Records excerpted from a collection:
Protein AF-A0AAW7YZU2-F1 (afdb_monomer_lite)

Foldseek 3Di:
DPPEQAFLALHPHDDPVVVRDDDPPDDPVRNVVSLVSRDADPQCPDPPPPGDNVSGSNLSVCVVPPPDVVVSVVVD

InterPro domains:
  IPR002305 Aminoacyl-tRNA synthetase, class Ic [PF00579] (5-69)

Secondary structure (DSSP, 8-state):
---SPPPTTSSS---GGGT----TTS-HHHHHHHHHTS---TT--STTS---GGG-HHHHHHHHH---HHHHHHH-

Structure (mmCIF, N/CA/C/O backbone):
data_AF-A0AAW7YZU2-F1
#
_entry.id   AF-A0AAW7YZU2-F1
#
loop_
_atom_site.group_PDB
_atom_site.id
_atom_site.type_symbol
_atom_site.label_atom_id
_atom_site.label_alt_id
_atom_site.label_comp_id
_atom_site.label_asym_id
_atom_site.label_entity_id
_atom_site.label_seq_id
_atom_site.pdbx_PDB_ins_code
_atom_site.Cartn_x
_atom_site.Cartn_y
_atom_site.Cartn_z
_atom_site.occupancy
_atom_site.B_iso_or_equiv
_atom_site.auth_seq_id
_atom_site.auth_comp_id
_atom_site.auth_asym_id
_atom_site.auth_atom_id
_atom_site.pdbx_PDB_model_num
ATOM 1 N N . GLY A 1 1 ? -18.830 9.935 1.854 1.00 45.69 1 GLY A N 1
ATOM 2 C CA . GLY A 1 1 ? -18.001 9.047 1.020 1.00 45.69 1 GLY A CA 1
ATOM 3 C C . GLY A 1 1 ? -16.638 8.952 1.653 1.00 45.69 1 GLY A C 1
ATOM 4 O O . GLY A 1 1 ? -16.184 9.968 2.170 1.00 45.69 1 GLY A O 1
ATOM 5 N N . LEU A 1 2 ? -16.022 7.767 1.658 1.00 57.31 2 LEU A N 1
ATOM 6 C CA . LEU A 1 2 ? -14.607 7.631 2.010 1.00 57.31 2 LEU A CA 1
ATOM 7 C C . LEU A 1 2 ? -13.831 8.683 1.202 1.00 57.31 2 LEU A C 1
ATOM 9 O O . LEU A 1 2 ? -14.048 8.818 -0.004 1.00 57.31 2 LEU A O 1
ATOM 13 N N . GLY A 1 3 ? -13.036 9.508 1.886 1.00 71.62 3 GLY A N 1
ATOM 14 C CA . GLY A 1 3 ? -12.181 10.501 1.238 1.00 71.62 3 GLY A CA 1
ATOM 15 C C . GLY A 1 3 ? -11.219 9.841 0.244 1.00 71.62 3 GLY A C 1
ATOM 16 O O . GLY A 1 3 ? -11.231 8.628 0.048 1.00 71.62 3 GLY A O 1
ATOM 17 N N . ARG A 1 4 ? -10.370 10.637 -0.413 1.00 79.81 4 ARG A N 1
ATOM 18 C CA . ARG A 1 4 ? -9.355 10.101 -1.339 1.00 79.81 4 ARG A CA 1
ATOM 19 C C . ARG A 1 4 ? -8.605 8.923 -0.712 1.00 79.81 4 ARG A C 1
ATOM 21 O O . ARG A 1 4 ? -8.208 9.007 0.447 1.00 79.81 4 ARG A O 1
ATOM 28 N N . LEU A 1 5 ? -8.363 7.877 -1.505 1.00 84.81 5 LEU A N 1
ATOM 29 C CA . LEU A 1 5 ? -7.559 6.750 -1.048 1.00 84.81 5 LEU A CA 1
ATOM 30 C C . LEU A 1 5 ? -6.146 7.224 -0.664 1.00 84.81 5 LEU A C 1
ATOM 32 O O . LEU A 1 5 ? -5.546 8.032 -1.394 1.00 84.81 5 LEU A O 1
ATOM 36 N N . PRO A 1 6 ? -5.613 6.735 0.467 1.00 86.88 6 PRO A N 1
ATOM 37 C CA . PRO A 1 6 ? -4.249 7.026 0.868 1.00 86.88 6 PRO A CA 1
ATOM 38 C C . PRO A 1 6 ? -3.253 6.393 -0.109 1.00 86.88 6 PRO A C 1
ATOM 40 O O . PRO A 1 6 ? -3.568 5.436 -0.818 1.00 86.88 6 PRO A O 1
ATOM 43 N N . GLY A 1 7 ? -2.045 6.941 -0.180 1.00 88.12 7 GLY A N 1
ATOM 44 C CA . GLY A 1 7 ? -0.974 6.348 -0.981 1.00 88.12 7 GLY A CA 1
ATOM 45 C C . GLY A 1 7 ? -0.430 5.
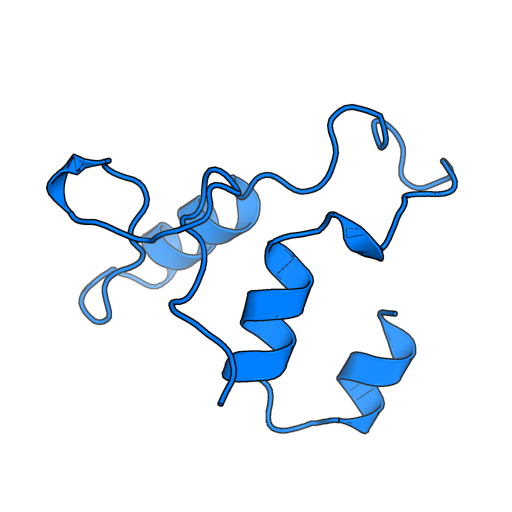063 -0.358 1.00 88.12 7 GLY A C 1
ATOM 46 O O . GLY A 1 7 ? -0.700 4.764 0.803 1.00 88.12 7 GLY A O 1
ATOM 47 N N . THR A 1 8 ? 0.395 4.322 -1.100 1.00 87.06 8 THR A N 1
ATOM 48 C CA . THR A 1 8 ? 1.103 3.141 -0.565 1.00 87.06 8 THR A CA 1
ATOM 49 C C . THR A 1 8 ? 2.034 3.480 0.609 1.00 87.06 8 THR A C 1
ATOM 51 O O . THR A 1 8 ? 2.402 2.612 1.389 1.00 87.06 8 THR A O 1
ATOM 54 N N . ASP A 1 9 ? 2.402 4.749 0.760 1.00 84.12 9 ASP A N 1
ATOM 55 C CA . ASP A 1 9 ? 3.213 5.286 1.853 1.00 84.12 9 ASP A CA 1
ATOM 56 C C . ASP A 1 9 ? 2.405 5.623 3.121 1.00 84.12 9 ASP A C 1
ATOM 58 O O . ASP A 1 9 ? 2.957 6.181 4.065 1.00 84.12 9 ASP A O 1
ATOM 62 N N . GLY A 1 10 ? 1.098 5.342 3.137 1.00 76.81 10 GLY A N 1
ATOM 63 C CA . GLY A 1 10 ? 0.210 5.626 4.266 1.00 76.81 10 GLY A CA 1
ATOM 64 C C . GLY A 1 10 ? -0.132 7.100 4.462 1.00 76.81 10 GLY A C 1
ATOM 65 O O . GLY A 1 10 ? -0.762 7.472 5.450 1.00 76.81 10 GLY A O 1
ATOM 66 N N . LYS A 1 11 ? 0.239 7.967 3.514 1.00 79.75 11 LYS A N 1
ATOM 67 C CA . LYS A 1 11 ? -0.122 9.386 3.559 1.00 79.75 11 LYS A CA 1
ATOM 68 C C . LYS A 1 11 ? -1.528 9.621 3.025 1.00 79.75 11 LYS A C 1
ATOM 70 O O . LYS A 1 11 ? -2.051 8.858 2.216 1.00 79.75 11 LYS A O 1
ATOM 75 N N . ALA A 1 12 ? -2.095 10.767 3.397 1.00 78.94 12 ALA A N 1
ATOM 76 C CA . ALA A 1 12 ? -3.486 11.149 3.143 1.00 78.94 12 ALA A CA 1
ATOM 77 C C . ALA A 1 12 ? -3.946 11.160 1.668 1.00 78.94 12 ALA A C 1
ATOM 79 O O . ALA A 1 12 ? -5.140 11.307 1.414 1.00 78.94 12 ALA A O 1
ATOM 80 N N . LYS A 1 13 ? -3.045 11.063 0.678 1.00 85.06 13 LYS A N 1
ATOM 81 C CA . LYS A 1 13 ? -3.438 11.006 -0.737 1.00 85.06 13 LYS A CA 1
ATOM 82 C C . LYS A 1 13 ? -2.516 10.136 -1.584 1.00 85.06 13 LYS A C 1
ATOM 84 O O . LYS A 1 13 ? -1.292 10.262 -1.523 1.00 85.06 13 LYS A O 1
ATOM 89 N N . MET A 1 14 ? -3.129 9.373 -2.479 1.00 87.94 14 MET A N 1
ATOM 90 C CA . MET A 1 14 ? -2.467 8.806 -3.646 1.00 87.94 14 MET A CA 1
ATOM 91 C C . MET A 1 14 ? -2.241 9.886 -4.724 1.00 87.94 14 MET A C 1
ATOM 93 O O . MET A 1 14 ? -3.154 10.645 -5.063 1.00 87.94 14 MET A O 1
ATOM 97 N N . SER A 1 15 ? -1.025 9.973 -5.273 1.00 87.38 15 SER A N 1
ATOM 98 C CA . SER A 1 15 ? -0.687 10.849 -6.403 1.00 87.38 15 SER A CA 1
ATOM 99 C C . SER A 1 15 ? 0.470 10.296 -7.232 1.00 87.38 15 SER A C 1
ATOM 101 O O . SER A 1 15 ? 1.461 9.809 -6.687 1.00 87.38 15 SER A O 1
ATOM 103 N N . LYS A 1 16 ? 0.403 10.477 -8.559 1.00 86.50 16 LYS A N 1
ATOM 104 C CA . LYS A 1 16 ? 1.496 10.105 -9.474 1.00 86.50 16 LYS A CA 1
ATOM 105 C C . LYS A 1 16 ? 2.805 10.809 -9.111 1.00 86.50 16 LYS A C 1
ATOM 107 O O . LYS A 1 16 ? 3.854 10.181 -9.087 1.00 86.50 16 LYS A O 1
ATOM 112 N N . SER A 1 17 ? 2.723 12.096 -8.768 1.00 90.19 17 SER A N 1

DIRECTIONS FOR THIS TASK:
Above are records; repeat only the lines starting at the line with "ATOM 51 O O" and ending at the line with "ATOM 82 C C", exactly as they appear, both included.

ANSWER TO THIS PROBLEM:
ATOM 51 O O . THR A 1 8 ? 2.402 2.612 1.389 1.00 87.06 8 THR A O 1
ATOM 54 N N . ASP A 1 9 ? 2.402 4.749 0.760 1.00 84.12 9 ASP A N 1
ATOM 55 C CA . ASP A 1 9 ? 3.213 5.286 1.853 1.00 84.12 9 ASP A CA 1
ATOM 56 C C . ASP A 1 9 ? 2.405 5.623 3.121 1.00 84.12 9 ASP A C 1
ATOM 58 O O . ASP A 1 9 ? 2.957 6.181 4.065 1.00 84.12 9 ASP A O 1
ATOM 62 N N . GLY A 1 10 ? 1.098 5.342 3.137 1.00 76.81 10 GLY A N 1
ATOM 63 C CA . GLY A 1 10 ? 0.210 5.626 4.266 1.00 76.81 10 GLY A CA 1
ATOM 64 C C . GLY A 1 10 ? -0.132 7.100 4.462 1.00 76.81 10 GLY A C 1
ATOM 65 O O . GLY A 1 10 ? -0.762 7.472 5.450 1.00 76.81 10 GLY A O 1
ATOM 66 N N . LYS A 1 11 ? 0.239 7.967 3.514 1.00 79.75 11 LYS A N 1
ATOM 67 C CA . LYS A 1 11 ? -0.122 9.386 3.559 1.00 79.75 11 LYS A CA 1
ATOM 68 C C . LYS A 1 11 ? -1.528 9.621 3.025 1.00 79.75 11 LYS A C 1
ATOM 70 O O . LYS A 1 11 ? -2.051 8.858 2.216 1.00 79.75 11 LYS A O 1
ATOM 75 N N . ALA A 1 12 ? -2.095 10.767 3.397 1.00 78.94 12 ALA A N 1
ATOM 76 C CA . ALA A 1 12 ? -3.486 11.149 3.143 1.00 78.94 12 ALA A CA 1
ATOM 77 C C . ALA A 1 12 ? -3.946 11.160 1.668 1.00 78.94 12 ALA A C 1
ATOM 79 O O . ALA A 1 12 ? -5.140 11.307 1.414 1.00 78.94 12 ALA A O 1
ATOM 80 N N . LYS A 1 13 ? -3.045 11.063 0.678 1.00 85.06 13 LYS A N 1
ATOM 81 C CA . LYS A 1 13 ? -3.438 11.006 -0.737 1.00 85.06 13 LYS A CA 1
ATOM 82 C C . LYS A 1 13 ? -2.516 10.136 -1.584 1.00 85.06 13 LYS A C 1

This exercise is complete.